Marian had offered to watch my luggage while I went to get my bagel earlier and she happened to sit next to me on the plane as well. We spoke for at least 40 minutes on the plane about her annual trip to Uruguay to visit her 56-year-old son that lives there. She spoke about how beautiful the country is and told me all of the places she and her husband had traveled before. Thankfully, the airline was competent enough to take care of the elderly so that Marian, and other senior citizens were able to get a hotel room overnight.

I also learned a valuable lesson. Always pack your toothbrush in your carry on, not with your toiletries in your checked bag. I woke up with morning breath and no toothbrush. No worries, I figured that one out too. But $6 for a toothbrush is a rip-off.

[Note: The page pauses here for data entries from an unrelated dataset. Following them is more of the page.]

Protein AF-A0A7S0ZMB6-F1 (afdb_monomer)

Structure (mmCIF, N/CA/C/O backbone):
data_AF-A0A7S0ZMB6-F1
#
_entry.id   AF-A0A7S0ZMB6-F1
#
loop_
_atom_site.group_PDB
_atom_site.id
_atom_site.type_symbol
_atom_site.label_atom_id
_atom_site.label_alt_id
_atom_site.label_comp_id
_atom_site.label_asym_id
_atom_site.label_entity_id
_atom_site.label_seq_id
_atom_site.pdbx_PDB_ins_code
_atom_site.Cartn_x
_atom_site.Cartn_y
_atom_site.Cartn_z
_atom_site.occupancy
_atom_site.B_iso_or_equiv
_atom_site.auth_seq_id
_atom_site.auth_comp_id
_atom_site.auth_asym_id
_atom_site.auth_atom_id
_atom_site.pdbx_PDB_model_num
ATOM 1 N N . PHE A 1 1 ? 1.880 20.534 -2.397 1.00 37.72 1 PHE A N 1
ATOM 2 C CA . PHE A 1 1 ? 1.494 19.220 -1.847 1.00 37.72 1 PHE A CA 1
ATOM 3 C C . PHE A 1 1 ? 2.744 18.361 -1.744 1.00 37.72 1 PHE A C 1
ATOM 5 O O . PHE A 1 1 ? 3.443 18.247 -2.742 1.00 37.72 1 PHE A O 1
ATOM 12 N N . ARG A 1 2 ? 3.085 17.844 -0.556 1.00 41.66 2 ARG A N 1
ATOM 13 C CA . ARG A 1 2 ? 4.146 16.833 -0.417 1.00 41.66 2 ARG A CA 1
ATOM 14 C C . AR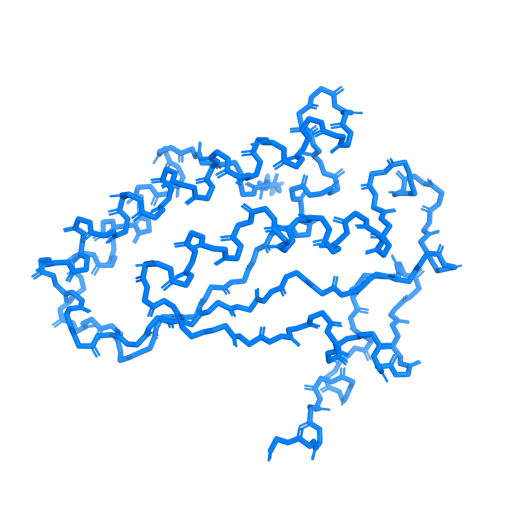G A 1 2 ? 3.484 15.465 -0.574 1.00 41.66 2 ARG A C 1
ATOM 16 O O . ARG A 1 2 ? 2.597 15.140 0.206 1.00 41.66 2 ARG A O 1
ATOM 23 N N . LEU A 1 3 ? 3.851 14.728 -1.619 1.00 51.66 3 LEU A N 1
ATOM 24 C CA . LEU A 1 3 ? 3.493 13.316 -1.767 1.00 51.66 3 LEU A CA 1
ATOM 25 C C . LEU A 1 3 ? 4.359 12.532 -0.775 1.00 51.66 3 LEU A C 1
ATOM 27 O O . LEU A 1 3 ? 5.581 12.654 -0.826 1.00 51.66 3 LEU A O 1
ATOM 31 N N . LYS A 1 4 ? 3.733 11.797 0.150 1.00 55.88 4 LYS A N 1
ATOM 32 C CA . LYS A 1 4 ? 4.426 11.006 1.174 1.00 55.88 4 LYS A CA 1
ATOM 33 C C . LYS A 1 4 ? 4.208 9.514 0.873 1.00 55.88 4 LYS A C 1
ATOM 35 O O . LYS A 1 4 ? 3.051 9.094 0.822 1.00 55.88 4 LYS A O 1
ATOM 40 N N . PRO A 1 5 ? 5.273 8.726 0.654 1.00 60.53 5 PRO A N 1
ATOM 41 C CA . PRO A 1 5 ? 5.208 7.266 0.724 1.00 60.53 5 PRO A CA 1
ATOM 42 C C . PRO A 1 5 ? 4.711 6.805 2.105 1.00 60.53 5 PRO A C 1
ATOM 44 O O . PRO A 1 5 ? 4.779 7.564 3.072 1.00 60.53 5 PRO A O 1
ATOM 47 N N . PHE A 1 6 ? 4.255 5.564 2.243 1.00 66.06 6 PHE A N 1
ATOM 48 C CA . PHE A 1 6 ? 4.044 4.905 3.539 1.00 66.06 6 PHE A CA 1
ATOM 49 C C . PHE A 1 6 ? 5.389 4.570 4.229 1.00 66.06 6 PHE A C 1
ATOM 51 O O . PHE A 1 6 ? 5.656 3.458 4.682 1.00 66.06 6 PHE A O 1
ATOM 58 N N . ALA A 1 7 ? 6.260 5.572 4.348 1.00 65.88 7 ALA A N 1
ATOM 59 C CA . ALA A 1 7 ? 7.309 5.573 5.344 1.00 65.88 7 ALA A CA 1
ATOM 60 C C . ALA A 1 7 ? 6.637 5.823 6.695 1.00 65.88 7 ALA A C 1
ATOM 62 O O . ALA A 1 7 ? 5.936 6.828 6.862 1.00 65.88 7 ALA A O 1
ATOM 63 N N . TRP A 1 8 ? 6.825 4.910 7.647 1.00 62.31 8 TRP A N 1
ATOM 64 C CA . TRP A 1 8 ? 6.426 5.178 9.021 1.00 62.31 8 TRP A CA 1
ATOM 65 C C . TRP A 1 8 ? 7.171 6.425 9.504 1.00 62.31 8 TRP A C 1
ATOM 67 O O . TRP A 1 8 ? 8.385 6.418 9.697 1.00 62.31 8 TRP A O 1
ATOM 77 N N . GLU A 1 9 ? 6.434 7.505 9.696 1.00 71.19 9 GLU A N 1
ATOM 78 C CA . GLU A 1 9 ? 6.931 8.777 10.175 1.00 71.19 9 GLU A CA 1
ATOM 79 C C . GLU A 1 9 ? 5.990 9.239 11.285 1.00 71.19 9 GLU A C 1
ATOM 81 O O . GLU A 1 9 ? 4.902 9.748 10.995 1.00 71.19 9 GLU A O 1
ATOM 86 N N . PRO A 1 10 ? 6.403 9.117 12.559 1.00 67.50 10 PRO A N 1
ATOM 87 C CA . PRO A 1 10 ? 5.558 9.446 13.701 1.00 67.50 10 PRO A CA 1
ATOM 88 C C . PRO A 1 10 ? 4.875 10.813 13.589 1.00 67.50 10 PRO A C 1
ATOM 90 O O . PRO A 1 10 ? 3.713 10.942 13.937 1.00 67.50 10 PRO A O 1
ATOM 93 N N . LEU A 1 11 ? 5.538 11.828 13.029 1.00 68.38 11 LEU A N 1
ATOM 94 C CA . LEU A 1 11 ? 4.949 13.162 12.855 1.00 68.38 11 LEU A CA 1
ATOM 95 C C . LEU A 1 11 ? 3.716 13.192 11.937 1.00 68.38 11 LEU A C 1
ATOM 97 O O . LEU A 1 11 ? 2.852 14.048 12.107 1.00 68.38 11 LEU A O 1
ATOM 101 N N . PHE A 1 12 ? 3.636 12.285 10.967 1.00 71.69 12 PHE A N 1
ATOM 102 C CA . PHE A 1 12 ? 2.525 12.199 10.020 1.00 71.69 12 PHE A CA 1
ATOM 103 C C . PHE A 1 12 ? 1.498 11.147 10.429 1.00 71.69 12 PHE A C 1
ATOM 105 O O . PHE A 1 12 ? 0.307 11.346 10.203 1.00 71.69 12 PHE A O 1
ATOM 112 N N . ASP A 1 13 ? 1.949 10.054 11.041 1.00 81.88 13 ASP A N 1
ATOM 113 C CA . ASP A 1 13 ? 1.081 8.924 11.358 1.00 81.88 13 ASP A CA 1
ATOM 114 C C . ASP A 1 13 ? 0.463 9.056 12.764 1.00 81.88 13 ASP A C 1
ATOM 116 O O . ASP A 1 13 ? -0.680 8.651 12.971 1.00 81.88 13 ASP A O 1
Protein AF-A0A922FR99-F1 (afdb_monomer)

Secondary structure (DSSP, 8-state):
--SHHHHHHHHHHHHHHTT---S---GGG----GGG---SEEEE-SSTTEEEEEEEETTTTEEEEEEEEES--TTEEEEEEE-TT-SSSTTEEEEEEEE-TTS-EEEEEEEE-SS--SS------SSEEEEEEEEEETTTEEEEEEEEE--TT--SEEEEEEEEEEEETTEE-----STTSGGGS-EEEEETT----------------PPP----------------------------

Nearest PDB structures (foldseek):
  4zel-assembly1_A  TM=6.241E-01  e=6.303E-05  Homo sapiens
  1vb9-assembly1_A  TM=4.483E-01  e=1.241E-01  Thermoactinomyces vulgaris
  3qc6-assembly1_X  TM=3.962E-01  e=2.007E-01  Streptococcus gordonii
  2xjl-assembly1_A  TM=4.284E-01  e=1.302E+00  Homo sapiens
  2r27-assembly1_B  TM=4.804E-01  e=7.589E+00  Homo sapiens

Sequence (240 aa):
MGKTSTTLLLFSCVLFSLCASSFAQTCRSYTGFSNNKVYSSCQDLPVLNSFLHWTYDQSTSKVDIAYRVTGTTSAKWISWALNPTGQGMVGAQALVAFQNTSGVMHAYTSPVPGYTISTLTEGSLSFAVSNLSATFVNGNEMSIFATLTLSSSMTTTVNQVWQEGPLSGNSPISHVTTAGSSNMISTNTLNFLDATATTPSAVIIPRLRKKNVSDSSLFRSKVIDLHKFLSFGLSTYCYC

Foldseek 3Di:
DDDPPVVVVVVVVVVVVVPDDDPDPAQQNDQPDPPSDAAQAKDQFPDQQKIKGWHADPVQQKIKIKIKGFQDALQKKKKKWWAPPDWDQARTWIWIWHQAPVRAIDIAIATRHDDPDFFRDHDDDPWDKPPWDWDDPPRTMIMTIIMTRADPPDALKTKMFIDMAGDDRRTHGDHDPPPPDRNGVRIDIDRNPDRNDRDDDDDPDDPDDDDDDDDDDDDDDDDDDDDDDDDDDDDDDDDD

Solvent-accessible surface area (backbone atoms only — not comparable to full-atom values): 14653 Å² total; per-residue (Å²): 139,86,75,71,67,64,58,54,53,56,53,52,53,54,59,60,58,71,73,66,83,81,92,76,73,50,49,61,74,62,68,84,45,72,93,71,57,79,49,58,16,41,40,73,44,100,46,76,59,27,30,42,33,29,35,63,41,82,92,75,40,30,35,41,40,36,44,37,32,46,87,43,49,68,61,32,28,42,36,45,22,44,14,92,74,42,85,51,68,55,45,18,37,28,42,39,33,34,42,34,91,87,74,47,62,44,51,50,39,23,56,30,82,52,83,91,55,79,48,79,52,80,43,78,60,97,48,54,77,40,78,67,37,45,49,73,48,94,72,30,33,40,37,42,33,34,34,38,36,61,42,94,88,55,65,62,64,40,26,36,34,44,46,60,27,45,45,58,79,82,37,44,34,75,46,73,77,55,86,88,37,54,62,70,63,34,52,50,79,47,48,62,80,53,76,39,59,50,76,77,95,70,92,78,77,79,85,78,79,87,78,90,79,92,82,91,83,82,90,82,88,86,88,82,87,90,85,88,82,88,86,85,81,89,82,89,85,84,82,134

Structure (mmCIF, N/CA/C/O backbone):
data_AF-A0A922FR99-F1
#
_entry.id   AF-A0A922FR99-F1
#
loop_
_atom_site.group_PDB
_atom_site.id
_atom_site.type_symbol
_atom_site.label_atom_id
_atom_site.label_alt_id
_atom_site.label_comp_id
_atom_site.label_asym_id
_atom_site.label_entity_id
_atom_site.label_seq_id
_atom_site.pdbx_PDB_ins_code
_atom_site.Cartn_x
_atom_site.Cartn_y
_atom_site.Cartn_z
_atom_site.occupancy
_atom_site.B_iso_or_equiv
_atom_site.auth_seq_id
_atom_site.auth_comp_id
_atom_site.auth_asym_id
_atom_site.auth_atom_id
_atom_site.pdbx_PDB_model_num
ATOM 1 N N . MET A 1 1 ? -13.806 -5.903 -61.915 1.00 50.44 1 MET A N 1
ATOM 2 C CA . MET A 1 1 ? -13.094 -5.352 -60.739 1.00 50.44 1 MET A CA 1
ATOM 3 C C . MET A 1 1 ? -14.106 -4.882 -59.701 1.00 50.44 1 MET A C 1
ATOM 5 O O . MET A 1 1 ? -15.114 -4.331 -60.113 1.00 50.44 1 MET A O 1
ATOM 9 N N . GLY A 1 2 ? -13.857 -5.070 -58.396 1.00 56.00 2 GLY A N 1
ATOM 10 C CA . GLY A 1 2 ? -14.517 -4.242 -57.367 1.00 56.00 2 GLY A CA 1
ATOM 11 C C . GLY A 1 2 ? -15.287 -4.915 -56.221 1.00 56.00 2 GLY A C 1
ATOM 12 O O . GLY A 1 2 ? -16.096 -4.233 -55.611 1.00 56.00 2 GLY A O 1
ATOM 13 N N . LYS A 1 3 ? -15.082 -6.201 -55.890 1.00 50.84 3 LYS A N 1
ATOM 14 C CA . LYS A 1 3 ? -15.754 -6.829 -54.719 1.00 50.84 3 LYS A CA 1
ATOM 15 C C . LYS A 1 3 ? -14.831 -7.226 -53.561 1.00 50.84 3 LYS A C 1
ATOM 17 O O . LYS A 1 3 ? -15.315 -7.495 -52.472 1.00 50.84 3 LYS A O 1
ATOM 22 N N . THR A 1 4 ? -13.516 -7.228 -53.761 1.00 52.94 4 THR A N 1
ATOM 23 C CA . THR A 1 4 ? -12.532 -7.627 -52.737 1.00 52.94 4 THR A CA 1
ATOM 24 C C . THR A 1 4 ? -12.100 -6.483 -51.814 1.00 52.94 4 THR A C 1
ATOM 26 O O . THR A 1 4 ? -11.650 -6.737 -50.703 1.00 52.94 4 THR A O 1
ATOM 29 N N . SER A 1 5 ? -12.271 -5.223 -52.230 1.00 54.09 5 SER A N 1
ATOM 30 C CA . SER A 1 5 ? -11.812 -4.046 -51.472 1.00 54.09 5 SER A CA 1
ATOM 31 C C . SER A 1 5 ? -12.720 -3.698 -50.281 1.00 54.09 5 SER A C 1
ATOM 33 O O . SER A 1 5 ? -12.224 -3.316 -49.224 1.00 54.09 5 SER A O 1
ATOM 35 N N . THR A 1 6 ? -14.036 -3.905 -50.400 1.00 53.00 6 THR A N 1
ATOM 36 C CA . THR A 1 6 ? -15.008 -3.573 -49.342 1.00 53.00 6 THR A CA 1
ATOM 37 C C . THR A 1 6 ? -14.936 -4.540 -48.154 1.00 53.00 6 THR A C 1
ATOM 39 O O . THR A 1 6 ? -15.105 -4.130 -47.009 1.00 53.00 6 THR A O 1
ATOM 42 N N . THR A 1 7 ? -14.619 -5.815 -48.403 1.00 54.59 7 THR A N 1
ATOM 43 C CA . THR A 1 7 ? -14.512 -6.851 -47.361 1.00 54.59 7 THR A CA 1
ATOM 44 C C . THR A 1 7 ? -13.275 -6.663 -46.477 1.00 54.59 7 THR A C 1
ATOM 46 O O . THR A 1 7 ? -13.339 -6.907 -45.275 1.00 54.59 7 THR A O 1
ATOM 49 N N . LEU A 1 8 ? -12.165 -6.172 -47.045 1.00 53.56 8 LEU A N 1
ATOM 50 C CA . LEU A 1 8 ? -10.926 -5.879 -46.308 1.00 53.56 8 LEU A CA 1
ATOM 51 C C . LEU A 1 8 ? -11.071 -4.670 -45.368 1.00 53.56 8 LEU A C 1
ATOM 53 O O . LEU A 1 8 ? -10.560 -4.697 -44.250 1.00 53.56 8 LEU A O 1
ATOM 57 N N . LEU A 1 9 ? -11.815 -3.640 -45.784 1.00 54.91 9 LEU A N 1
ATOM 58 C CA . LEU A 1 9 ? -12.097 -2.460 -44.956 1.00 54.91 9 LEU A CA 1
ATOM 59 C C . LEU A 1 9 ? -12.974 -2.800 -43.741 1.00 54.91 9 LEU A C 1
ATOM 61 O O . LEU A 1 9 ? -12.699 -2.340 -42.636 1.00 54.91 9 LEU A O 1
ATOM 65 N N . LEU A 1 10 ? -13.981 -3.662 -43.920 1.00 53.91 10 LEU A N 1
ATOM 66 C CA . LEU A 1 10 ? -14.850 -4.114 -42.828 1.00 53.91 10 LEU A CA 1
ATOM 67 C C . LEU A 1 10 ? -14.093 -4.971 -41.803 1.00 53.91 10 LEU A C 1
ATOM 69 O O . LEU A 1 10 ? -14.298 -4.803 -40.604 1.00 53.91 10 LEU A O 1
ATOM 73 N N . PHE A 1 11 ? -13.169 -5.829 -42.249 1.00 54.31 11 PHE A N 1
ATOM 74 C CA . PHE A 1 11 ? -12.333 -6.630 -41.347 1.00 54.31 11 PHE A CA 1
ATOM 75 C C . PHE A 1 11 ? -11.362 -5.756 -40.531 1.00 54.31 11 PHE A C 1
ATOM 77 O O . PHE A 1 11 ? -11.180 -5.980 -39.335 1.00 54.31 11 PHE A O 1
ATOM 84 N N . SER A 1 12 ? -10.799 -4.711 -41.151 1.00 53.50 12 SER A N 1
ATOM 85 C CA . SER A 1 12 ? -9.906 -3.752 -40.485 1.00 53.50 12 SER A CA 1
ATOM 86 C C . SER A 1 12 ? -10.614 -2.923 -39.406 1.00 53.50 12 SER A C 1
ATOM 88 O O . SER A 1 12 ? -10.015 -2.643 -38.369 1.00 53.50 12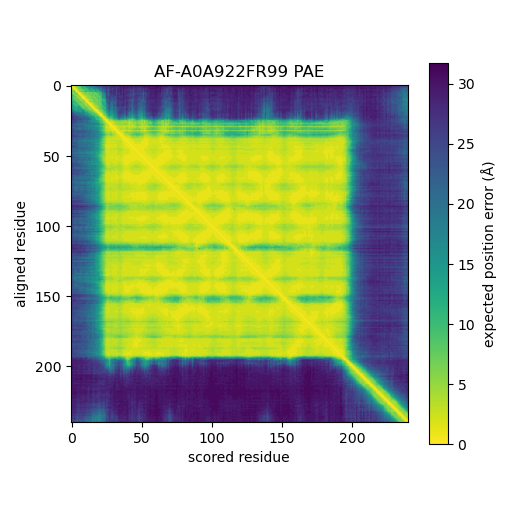 SER A O 1
ATOM 90 N N . CYS A 1 13 ? -11.881 -2.544 -39.609 1.00 52.09 13 CYS A N 1
ATOM 91 C CA . CYS A 1 13 ? -12.660 -1.817 -38.600 1.00 52.09 13 CYS A CA 1
ATOM 92 C C . CYS A 1 13 ? -13.021 -2.697 -37.392 1.00 52.09 13 CYS A C 1
ATOM 94 O O . CYS A 1 13 ? -12.975 -2.222 -36.261 1.00 52.09 13 CYS A O 1
ATOM 96 N N . VAL A 1 14 ? -13.319 -3.984 -37.607 1.00 54.50 14 VAL A N 1
ATOM 97 C CA . VAL A 1 14 ? -13.627 -4.928 -36.516 1.00 54.50 14 VAL A CA 1
ATOM 98 C C . VAL A 1 14 ? -12.384 -5.224 -35.664 1.00 54.50 14 VAL A C 1
ATOM 100 O O . VAL A 1 14 ? -12.485 -5.276 -34.440 1.00 54.50 14 VAL A O 1
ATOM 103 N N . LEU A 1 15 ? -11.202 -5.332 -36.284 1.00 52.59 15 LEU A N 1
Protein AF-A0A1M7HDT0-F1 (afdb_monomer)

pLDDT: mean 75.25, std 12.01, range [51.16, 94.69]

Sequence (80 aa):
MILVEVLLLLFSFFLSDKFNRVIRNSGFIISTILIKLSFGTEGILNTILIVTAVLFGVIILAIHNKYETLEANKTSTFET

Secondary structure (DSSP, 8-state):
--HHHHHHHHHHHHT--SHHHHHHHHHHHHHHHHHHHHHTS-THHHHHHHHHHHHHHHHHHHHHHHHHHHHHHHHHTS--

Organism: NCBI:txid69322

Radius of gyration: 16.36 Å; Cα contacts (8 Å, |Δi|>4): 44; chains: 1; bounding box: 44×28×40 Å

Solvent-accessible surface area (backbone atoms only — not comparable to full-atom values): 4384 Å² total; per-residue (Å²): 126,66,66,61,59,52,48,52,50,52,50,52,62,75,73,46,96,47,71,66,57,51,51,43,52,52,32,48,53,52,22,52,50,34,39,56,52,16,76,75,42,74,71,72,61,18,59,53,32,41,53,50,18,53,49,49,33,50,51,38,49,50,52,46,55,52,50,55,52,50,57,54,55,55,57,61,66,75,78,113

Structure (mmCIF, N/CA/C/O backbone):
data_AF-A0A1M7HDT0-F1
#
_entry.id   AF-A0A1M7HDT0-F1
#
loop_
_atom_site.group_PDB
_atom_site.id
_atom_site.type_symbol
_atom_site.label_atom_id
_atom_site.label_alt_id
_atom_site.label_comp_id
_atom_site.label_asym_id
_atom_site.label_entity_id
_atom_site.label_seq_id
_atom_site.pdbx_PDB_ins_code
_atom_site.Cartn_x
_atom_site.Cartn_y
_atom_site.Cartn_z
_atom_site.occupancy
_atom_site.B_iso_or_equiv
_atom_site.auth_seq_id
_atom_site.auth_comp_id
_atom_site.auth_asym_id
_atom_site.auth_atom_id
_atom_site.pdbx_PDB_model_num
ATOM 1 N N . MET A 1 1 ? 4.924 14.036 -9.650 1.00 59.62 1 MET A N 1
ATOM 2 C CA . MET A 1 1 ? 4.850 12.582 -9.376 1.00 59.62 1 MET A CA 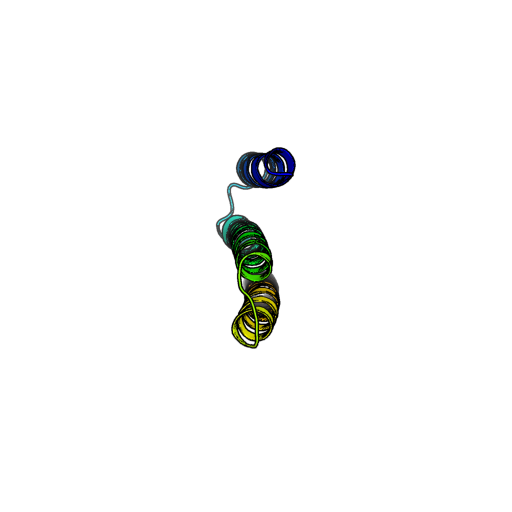1
ATOM 3 C C . MET A 1 1 ? 5.068 12.238 -7.899 1.00 59.62 1 MET A C 1
ATOM 5 O O . MET A 1 1 ? 4.337 11.406 -7.401 1.00 59.62 1 MET A O 1
ATOM 9 N N . ILE A 1 2 ? 5.986 12.891 -7.170 1.00 58.47 2 ILE A N 1
ATOM 10 C CA . ILE A 1 2 ? 6.172 12.705 -5.707 1.00 58.47 2 ILE A CA 1
ATOM 11 C C . ILE A 1 2 ? 5.237 13.584 -4.853 1.00 58.47 2 ILE A C 1
ATOM 13 O O . ILE A 1 2 ? 4.753 13.153 -3.814 1.00 58.47 2 ILE A O 1
ATOM 17 N N . LEU A 1 3 ? 4.904 14.793 -5.321 1.00 58.12 3 LEU A N 1
ATOM 18 C CA . LEU A 1 3 ? 4.070 15.743 -4.570 1.00 58.12 3 LEU A CA 1
ATOM 19 C C . LEU A 1 3 ? 2.662 15.209 -4.249 1.00 58.12 3 LEU A C 1
ATOM 21 O O . LEU A 1 3 ? 2.129 15.497 -3.189 1.00 58.12 3 LEU A O 1
ATOM 25 N N . VAL A 1 4 ? 2.077 14.409 -5.144 1.00 73.12 4 VAL A N 1
ATOM 26 C CA . VAL A 1 4 ? 0.732 13.828 -4.981 1.00 73.12 4 VAL A CA 1
ATOM 27 C C . VAL A 1 4 ? 0.708 12.736 -3.912 1.00 73.12 4 VAL A C 1
ATOM 29 O O . VAL A 1 4 ? -0.236 12.669 -3.133 1.00 73.12 4 VAL A O 1
ATOM 32 N N . GLU A 1 5 ? 1.757 11.919 -3.828 1.00 67.69 5 GLU A N 1
ATOM 33 C CA . GLU A 1 5 ? 1.884 10.882 -2.796 1.00 67.69 5 GLU A CA 1
ATOM 34 C C . GLU A 1 5 ? 2.097 11.511 -1.412 1.00 67.69 5 GLU A C 1
ATOM 36 O O . GLU A 1 5 ? 1.513 11.065 -0.427 1.00 67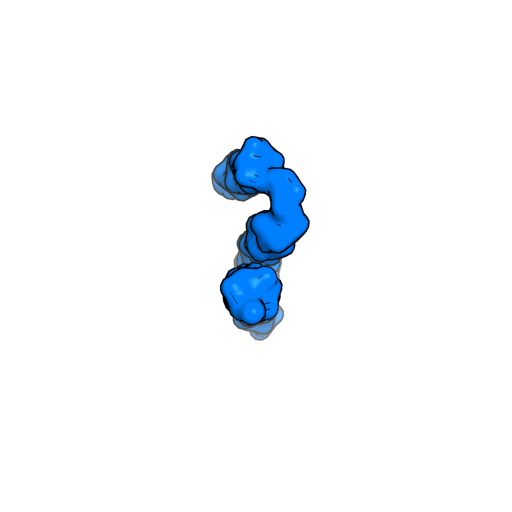.69 5 GLU A O 1
ATOM 41 N N . VAL A 1 6 ? 2.867 12.604 -1.352 1.00 67.38 6 VAL A N 1
ATOM 42 C CA . VAL A 1 6 ? 3.091 13.394 -0.132 1.00 67.38 6 VAL A CA 1
ATOM 43 C C . VAL A 1 6 ? 1.826 14.159 0.285 1.00 67.38 6 VAL A C 1
ATOM 45 O O . VAL A 1 6 ? 1.513 14.199 1.472 1.00 67.38 6 VAL A O 1
ATOM 48 N N . LEU A 1 7 ? 1.049 14.700 -0.666 1.00 68.38 7 LEU A N 1
ATOM 49 C CA . LEU A 1 7 ? -0.252 15.324 -0.387 1.00 68.38 7 LEU A CA 1
ATOM 50 C C . LEU A 1 7 ? -1.275 14.308 0.132 1.00 68.38 7 LEU A C 1
ATOM 52 O O . LEU A 1 7 ? -2.010 14.624 1.060 1.00 68.38 7 LEU A O 1
ATOM 56 N N . LEU A 1 8 ? -1.313 13.095 -0.431 1.00 68.19 8 LEU A N 1
ATOM 57 C CA . LEU A 1 8 ? -2.178 12.012 0.054 1.00 68.19 8 LEU A CA 1
ATOM 58 C C . LEU A 1 8 ? -1.804 11.584 1.482 1.00 68.19 8 LEU A C 1
ATOM 60 O O . LEU A 1 8 ? -2.695 11.363 2.303 1.00 68.19 8 LEU A O 1
ATOM 64 N N . LEU A 1 9 ? -0.506 11.546 1.802 1.00 62.62 9 LEU A N 1
ATOM 65 C CA . LEU A 1 9 ? 0.007 11.341 3.162 1.00 62.62 9 LEU A CA 1
ATOM 66 C C . LEU A 1 9 ? -0.466 12.431 4.127 1.00 62.62 9 LEU A C 1
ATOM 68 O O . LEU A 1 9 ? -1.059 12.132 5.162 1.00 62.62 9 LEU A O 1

At about 10:00 a.m. I received another update to my phone.

EST. DEPARTURE TIME 2:30 p.m.—OK it’s a half an hour more, I can make it. BUT THE GATE WAS SWITCHED TO THE OPPOSITE END OF THE AIRPORT. Off I went again. I know I was an athlete back in the day, but holy cow my legs are ridiculously sore right now and my knee is a balloon.

When I got to gate 44 and took a seat, I met Lelen and Tavo. They were two beautiful human beings that reached out to me the night before to make sure I was alright on my own and explained any questions I had regarding what was going on. I sat with them and introduced myself and they explained to me how close they live to the hotel I am staying at and they were both extremely excited for me and my opportunity. Lelen also gave me two $24 food vouchers from the 10 she got last night while she had been complaining. We exchanged our social media accounts and they said if I need anything at all while I am there to let them know. I thanked them endlessly and then went and loaded up on snacks for the plane.

At 2:15 we received the last update.

EST. DEPARTURE TIME 3:17— But we did not leave at 3:17, it was delayed another 15 minutes after we got on the plane. Just one more pushback to make me even more anxious than I already was.

But on this 10.5 hour flight I realized something; It wasn’t just Marian, Lelen and Tavo. Those were just some of the names I remember. I came on this trip to advance my knowledge and abilities as a journalist. I was upset that I missed orientation, but I was able to meet and learn the stories of at least a dozen people in that 17-hour delay that I probably never would have talked to otherwise. I was talking to people and discovering their stories, just like any good journalist would do.